We further validate our assumption on the I-cache miss/hit by simulating the repetitive execution of each individual built-in library function. The results demonstrate that, the first execution of each function block takes more time than the rest runs while the rest runs are executed at roughly the same speed. Moreover, the power data for the first execution coincide with those when we disable the I-cache using the cache test function.
In Ref. 12, the impact of different input data has been studied in terms of the number of 1's in the data's binary representation. They conclude that such impact is small (less than 5%). Under our experimental platform, this impact is even harder to observe because we estimate average power at function-level instead of instruction-level. We measure the average power for a function as the ratio of the energy dissipation and the execution time to execute the function. The impact of different input data to the power dissipation of a single instruction is shadowed by the relatively long execution time of the entire instruction sequence.
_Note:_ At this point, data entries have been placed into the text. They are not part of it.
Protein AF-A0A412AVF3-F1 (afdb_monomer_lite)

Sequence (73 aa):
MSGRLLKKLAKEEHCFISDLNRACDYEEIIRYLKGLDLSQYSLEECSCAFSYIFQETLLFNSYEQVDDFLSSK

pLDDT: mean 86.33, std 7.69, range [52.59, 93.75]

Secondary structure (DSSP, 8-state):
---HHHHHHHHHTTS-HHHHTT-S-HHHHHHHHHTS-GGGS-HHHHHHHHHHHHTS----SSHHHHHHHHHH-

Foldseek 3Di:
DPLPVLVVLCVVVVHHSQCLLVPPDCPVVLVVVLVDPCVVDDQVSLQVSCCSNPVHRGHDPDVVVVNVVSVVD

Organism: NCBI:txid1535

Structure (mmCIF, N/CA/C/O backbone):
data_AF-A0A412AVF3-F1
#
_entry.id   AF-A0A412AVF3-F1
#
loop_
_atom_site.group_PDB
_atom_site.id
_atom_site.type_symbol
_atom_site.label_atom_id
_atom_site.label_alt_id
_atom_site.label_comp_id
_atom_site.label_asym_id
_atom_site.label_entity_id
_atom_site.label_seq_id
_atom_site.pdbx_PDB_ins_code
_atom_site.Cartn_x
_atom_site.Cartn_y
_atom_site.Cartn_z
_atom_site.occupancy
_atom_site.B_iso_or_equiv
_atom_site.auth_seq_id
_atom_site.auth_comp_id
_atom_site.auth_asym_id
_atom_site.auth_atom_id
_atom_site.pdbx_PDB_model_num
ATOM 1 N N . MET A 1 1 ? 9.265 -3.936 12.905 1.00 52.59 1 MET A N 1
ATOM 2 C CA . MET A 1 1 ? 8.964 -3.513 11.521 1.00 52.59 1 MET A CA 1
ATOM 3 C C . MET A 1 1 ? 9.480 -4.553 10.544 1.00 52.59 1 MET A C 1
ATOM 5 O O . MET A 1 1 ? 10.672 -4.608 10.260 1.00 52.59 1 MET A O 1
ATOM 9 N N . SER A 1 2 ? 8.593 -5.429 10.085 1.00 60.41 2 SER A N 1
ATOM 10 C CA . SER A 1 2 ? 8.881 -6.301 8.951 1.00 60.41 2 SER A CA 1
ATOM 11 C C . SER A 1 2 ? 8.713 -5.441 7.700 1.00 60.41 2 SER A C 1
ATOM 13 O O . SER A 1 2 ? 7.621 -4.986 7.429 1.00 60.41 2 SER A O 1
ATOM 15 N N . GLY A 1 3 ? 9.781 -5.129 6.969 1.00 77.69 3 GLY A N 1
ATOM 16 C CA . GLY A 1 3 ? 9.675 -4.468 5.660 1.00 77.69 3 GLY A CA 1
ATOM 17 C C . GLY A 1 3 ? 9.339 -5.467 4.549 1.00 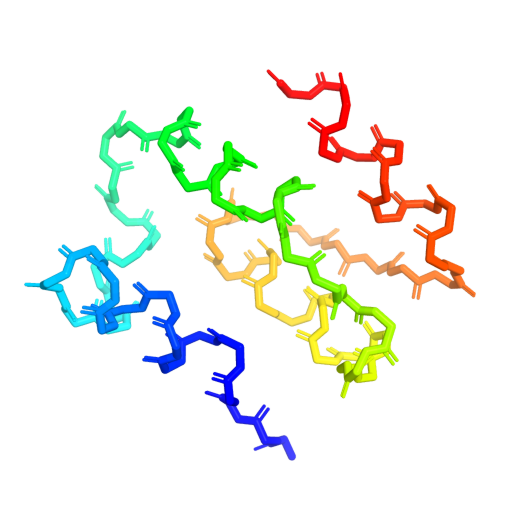77.69 3 GLY A C 1
ATOM 18 O O . GLY A 1 3 ? 9.989 -5.440 3.506 1.00 77.69 3 GLY A O 1
ATOM 19 N N . ARG A 1 4 ? 8.450 -6.442 4.797 1.00 87.19 4 ARG A N 1
ATOM 20 C CA . ARG A 1 4 ? 8.186 -7.549 3.860 1.00 87.19 4 ARG A CA 1
ATOM 21 C C . ARG A 1 4 ? 7.434 -7.055 2.635 1.00 87.19 4 ARG A C 1
ATOM 23 O O . ARG A 1 4 ? 7.789 -7.470 1.536 1.00 87.19 4 ARG A O 1
ATOM 30 N N . LEU A 1 5 ? 6.459 -6.168 2.814 1.00 88.44 5 LEU A N 1
ATOM 31 C CA . LEU A 1 5 ? 5.688 -5.578 1.725 1.00 88.44 5 LEU A CA 1
ATOM 32 C C . LEU A 1 5 ? 6.594 -4.786 0.772 1.00 88.44 5 LEU A C 1
ATOM 34 O O . LEU A 1 5 ? 6.650 -5.096 -0.414 1.00 88.44 5 LEU A O 1
ATOM 38 N N . LEU A 1 6 ? 7.407 -3.865 1.304 1.00 88.69 6 LEU A N 1
ATOM 39 C CA . LEU A 1 6 ? 8.382 -3.096 0.516 1.00 88.69 6 LEU A CA 1
ATOM 40 C C . LEU A 1 6 ? 9.403 -3.991 -0.200 1.00 88.69 6 LEU A C 1
ATOM 42 O O . LEU A 1 6 ? 9.711 -3.766 -1.364 1.00 88.69 6 LEU A O 1
ATOM 46 N N . LYS A 1 7 ? 9.913 -5.037 0.465 1.00 88.81 7 LYS A N 1
ATOM 47 C CA . LYS A 1 7 ? 10.829 -6.005 -0.166 1.00 88.81 7 LYS A CA 1
ATOM 48 C C . LYS A 1 7 ? 10.175 -6.764 -1.316 1.00 88.81 7 LYS A C 1
ATOM 50 O O . LYS A 1 7 ? 10.849 -7.061 -2.297 1.00 88.81 7 LYS A O 1
ATOM 55 N N . LYS A 1 8 ? 8.897 -7.121 -1.174 1.00 88.88 8 LYS A N 1
ATOM 56 C CA . LYS A 1 8 ? 8.147 -7.832 -2.210 1.00 88.88 8 LYS A CA 1
ATOM 57 C C . LYS A 1 8 ? 7.909 -6.928 -3.418 1.00 88.88 8 LYS A C 1
ATOM 59 O O . LYS A 1 8 ? 8.219 -7.347 -4.522 1.00 88.88 8 LYS A O 1
ATOM 64 N N . LEU A 1 9 ? 7.481 -5.688 -3.181 1.00 87.69 9 LEU A N 1
ATOM 65 C CA . LEU A 1 9 ? 7.301 -4.671 -4.221 1.00 87.69 9 LEU A CA 1
ATOM 66 C C . LEU A 1 9 ? 8.597 -4.389 -4.980 1.00 87.69 9 LEU A C 1
ATOM 68 O O . LEU A 1 9 ? 8.627 -4.498 -6.194 1.00 87.69 9 LEU A O 1
ATOM 72 N N . ALA A 1 10 ? 9.693 -4.129 -4.265 1.00 86.75 10 ALA A N 1
ATOM 73 C CA . ALA A 1 10 ? 10.996 -3.886 -4.881 1.00 86.75 10 ALA A CA 1
ATOM 74 C C . ALA A 1 10 ? 11.457 -5.067 -5.753 1.00 86.75 10 ALA A C 1
ATOM 76 O O . ALA A 1 10 ? 12.062 -4.881 -6.804 1.00 86.75 10 ALA A O 1
ATOM 77 N N . LYS A 1 11 ? 11.151 -6.300 -5.332 1.00 87.38 11 LYS A N 1
ATOM 78 C CA . LYS A 1 11 ? 11.463 -7.497 -6.115 1.00 87.38 11 LYS A CA 1
ATOM 79 C C . LYS A 1 11 ? 10.612 -7.600 -7.384 1.00 87.38 11 LYS A C 1
ATOM 81 O O . LYS A 1 11 ? 11.151 -8.033 -8.396 1.00 87.38 11 LYS A O 1
ATOM 86 N N . GLU A 1 12 ? 9.330 -7.252 -7.312 1.00 85.62 12 GLU A N 1
ATOM 87 C CA . GLU A 1 12 ? 8.423 -7.270 -8.465 1.00 85.62 12 GLU A CA 1
ATOM 88 C C . GLU A 1 12 ? 8.813 -6.210 -9.501 1.00 85.62 12 GLU A C 1
ATOM 90 O O . GLU A 1 12 ? 8.970 -6.520 -10.674 1.00 85.62 12 GLU A O 1
ATOM 95 N N . GLU A 1 13 ? 9.086 -4.992 -9.039 1.00 83.00 13 GLU A N 1
ATOM 96 C CA . GLU A 1 13 ? 9.501 -3.854 -9.870 1.00 83.00 13 GLU A CA 1
ATOM 97 C C . GLU A 1 13 ? 10.976 -3.935 -10.305 1.00 83.00 13 GLU A C 1
ATOM 99 O O . GLU A 1 13 ? 11.514 -3.015 -10.919 1.00 83.00 13 GLU A O 1
ATOM 104 N N . HIS A 1 14 ? 11.671 -5.027 -9.960 1.00 84.62 14 HIS A N 1
ATOM 105 C CA . HIS A 1 14 ? 13.097 -5.227 -10.229 1.00 84.62 14 HIS A CA 1
ATOM 106 C C . HIS A 1 14 ? 13.986 -4.041 -9.792 1.00 84.62 14 HIS A C 1
ATOM 108 O O . HIS A 1 14 ? 15.017 -3.760 -10.407 1.00 84.62 14 HIS A O 1
ATOM 114 N N . CYS A 1 15 ? 13.618 -3.366 -8.701 1.00 83.81 15 CYS A N 1
ATOM 115 C CA . CYS A 1 15 ? 14.270 -2.158 -8.205 1.00 83.81 15 CYS A CA 1
ATOM 116 C C . CYS A 1 15 ? 14.744 -2.312 -6.750 1.00 83.81 15 CYS A C 1
ATOM 118 O O . CYS A 1 15 ? 14.498 -3.318 -6.078 1.00 83.81 15 CYS A O 1
ATOM 120 N N . PHE A 1 16 ? 15.448 -1.308 -6.223 1.00 85.44 16 PHE A N 1
ATOM 121 C CA . PHE A 1 16 ? 15.711 -1.243 -4.786 1.00 85.44 16 PHE A CA 1
ATOM 122 C C . PHE A 1 16 ? 14.507 -0.651 -4.053 1.00 85.44 16 PHE A C 1
ATOM 124 O O . PHE A 1 16 ? 13.766 0.160 -4.603 1.00 85.44 16 PHE A O 1
ATOM 131 N N . ILE A 1 17 ? 14.344 -0.988 -2.766 1.00 84.81 17 ILE A N 1
ATOM 132 C CA . ILE A 1 17 ? 13.319 -0.353 -1.915 1.00 84.81 17 ILE A CA 1
ATOM 133 C C . ILE A 1 17 ? 13.472 1.168 -1.955 1.00 84.81 17 ILE A C 1
ATOM 135 O O . ILE A 1 17 ? 12.475 1.867 -2.050 1.00 84.81 17 ILE A O 1
ATOM 139 N N . SER A 1 18 ? 14.715 1.664 -1.950 1.00 84.94 18 SER A N 1
ATOM 140 C CA . SER A 1 18 ? 15.039 3.090 -2.038 1.00 84.94 18 SER A CA 1
ATOM 141 C C . SER A 1 18 ? 14.525 3.794 -3.290 1.00 84.94 18 SER A C 1
ATOM 143 O O . SER A 1 18 ? 14.468 5.019 -3.293 1.00 84.94 18 SER A O 1
ATOM 145 N N . ASP A 1 19 ? 14.204 3.037 -4.339 1.00 84.19 19 ASP A N 1
ATOM 146 C CA . ASP A 1 19 ? 13.748 3.566 -5.620 1.00 84.19 19 ASP A CA 1
ATOM 147 C C . ASP A 1 19 ? 12.226 3.474 -5.777 1.00 84.19 19 ASP A C 1
ATOM 149 O O . ASP A 1 19 ? 11.672 4.149 -6.638 1.00 84.19 19 ASP A O 1
ATOM 153 N N . LEU A 1 20 ? 11.526 2.727 -4.911 1.00 82.75 20 LEU A N 1
ATOM 154 C CA . LEU A 1 20 ? 10.060 2.611 -4.954 1.00 82.75 20 LEU A CA 1
ATOM 155 C C . LEU A 1 20 ? 9.357 3.959 -4.771 1.00 82.75 20 LEU A C 1
ATOM 157 O O . LEU A 1 20 ? 8.302 4.190 -5.346 1.00 82.75 20 LEU A O 1
ATOM 161 N N . ASN A 1 21 ? 9.940 4.862 -3.982 1.00 80.19 21 ASN A N 1
ATOM 162 C CA . ASN A 1 21 ? 9.396 6.205 -3.783 1.00 80.19 21 ASN A CA 1
ATOM 163 C C . ASN A 1 21 ? 9.791 7.202 -4.887 1.00 80.19 21 ASN A C 1
ATOM 165 O O . ASN A 1 21 ? 9.327 8.339 -4.880 1.00 80.19 21 ASN A O 1
ATOM 169 N N . ARG A 1 22 ? 10.677 6.788 -5.798 1.00 73.44 22 ARG A N 1
ATOM 170 C CA . ARG A 1 22 ? 11.152 7.546 -6.963 1.00 73.44 22 ARG A CA 1
ATOM 171 C C . ARG A 1 22 ? 10.586 7.003 -8.269 1.00 73.44 22 ARG A C 1
ATOM 173 O O . ARG A 1 22 ? 10.894 7.560 -9.325 1.00 73.44 22 ARG A O 1
ATOM 180 N N . ALA A 1 23 ? 9.804 5.926 -8.206 1.00 66.75 23 ALA A N 1
ATOM 181 C CA . ALA A 1 23 ? 9.101 5.394 -9.354 1.00 66.75 23 ALA A CA 1
ATOM 182 C C . ALA A 1 23 ? 8.252 6.519 -9.958 1.00 66.75 23 ALA A C 1
ATOM 184 O O . ALA A 1 23 ? 7.405 7.105 -9.289 1.00 66.75 23 ALA A O 1
ATOM 185 N N . CYS A 1 24 ? 8.537 6.862 -11.216 1.00 59.97 24 CYS A N 1
ATOM 186 C CA . CYS A 1 24 ? 7.774 7.876 -11.944 1.00 59.97 24 CYS A CA 1
ATOM 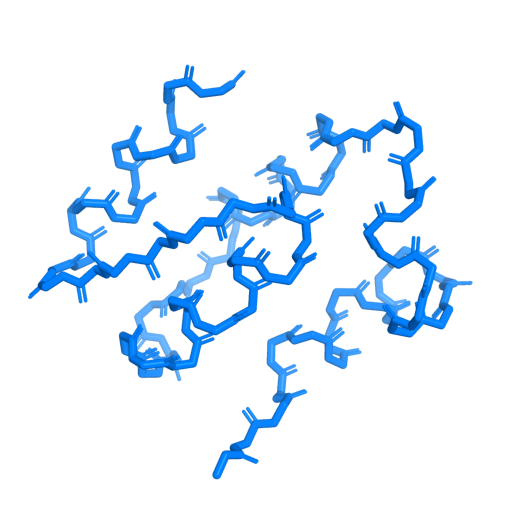187 C C . CYS A 1 24 ? 6.365 7.386 -12.299 1.00 59.97 24 CYS A C 1
ATOM 189 O O . CYS A 1 24 ? 5.521 8.203 -12.655 1.00 59.97 24 CYS A O 1
ATOM 191 N N . ASP A 1 25 ? 6.125 6.078 -12.193 1.00 73.00 25 ASP A N 1
ATOM 192 C CA . ASP A 1 25 ? 4.857 5.441 -12.503 1.00 73.00 25 ASP A CA 1
ATOM 193 C C . ASP A 1 25 ? 4.303 4.730 -11.262 1.00 73.00 25 ASP A C 1
ATOM 195 O O . ASP A 1 25 ? 4.600 3.571 -10.970 1.00 73.00 25 ASP A O 1
ATOM 199 N N . TYR A 1 26 ? 3.513 5.468 -10.483 1.00 79.69 26 TYR A N 1
ATOM 200 C CA . TYR A 1 26 ? 2.786 4.889 -9.359 1.00 79.69 26 TYR A CA 1
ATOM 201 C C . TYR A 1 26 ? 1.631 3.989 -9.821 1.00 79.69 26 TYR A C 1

Conclusions and Future Work
Power is one of the major concerns when users select hardware to execute their programs. For the microprocessor core vendors, it helps if they can provide users 16 G. Qu et al. tools to estimate the program's power consumption on the target core. Existing tools, in particular simulation-based tools, usually require a detailed description of the core to get a reasonably accurate power estimation. However, most vendors are reluctant to release such information. To bridge this gap, we propose a power model and estimation methodology at function level. In our approach, the core vendor builds a "power data bank" and makes it public to users. The "power data bank" consists of the power information of the built-in library functions and basic instructions. The users can decompose the machine code of their program and use the "power data bank" to evaluate the average power dissipation during the program execution without running any power simulators. The efficiency and accuracy of this method have been discussed and validated on a commercial microprocessor core. Future work includes fine-tuning the power model, extending it to DSPs, superscalar processors, and our ultimate goal is to use this to provide guidance for power optimization of embedded software at compilation time.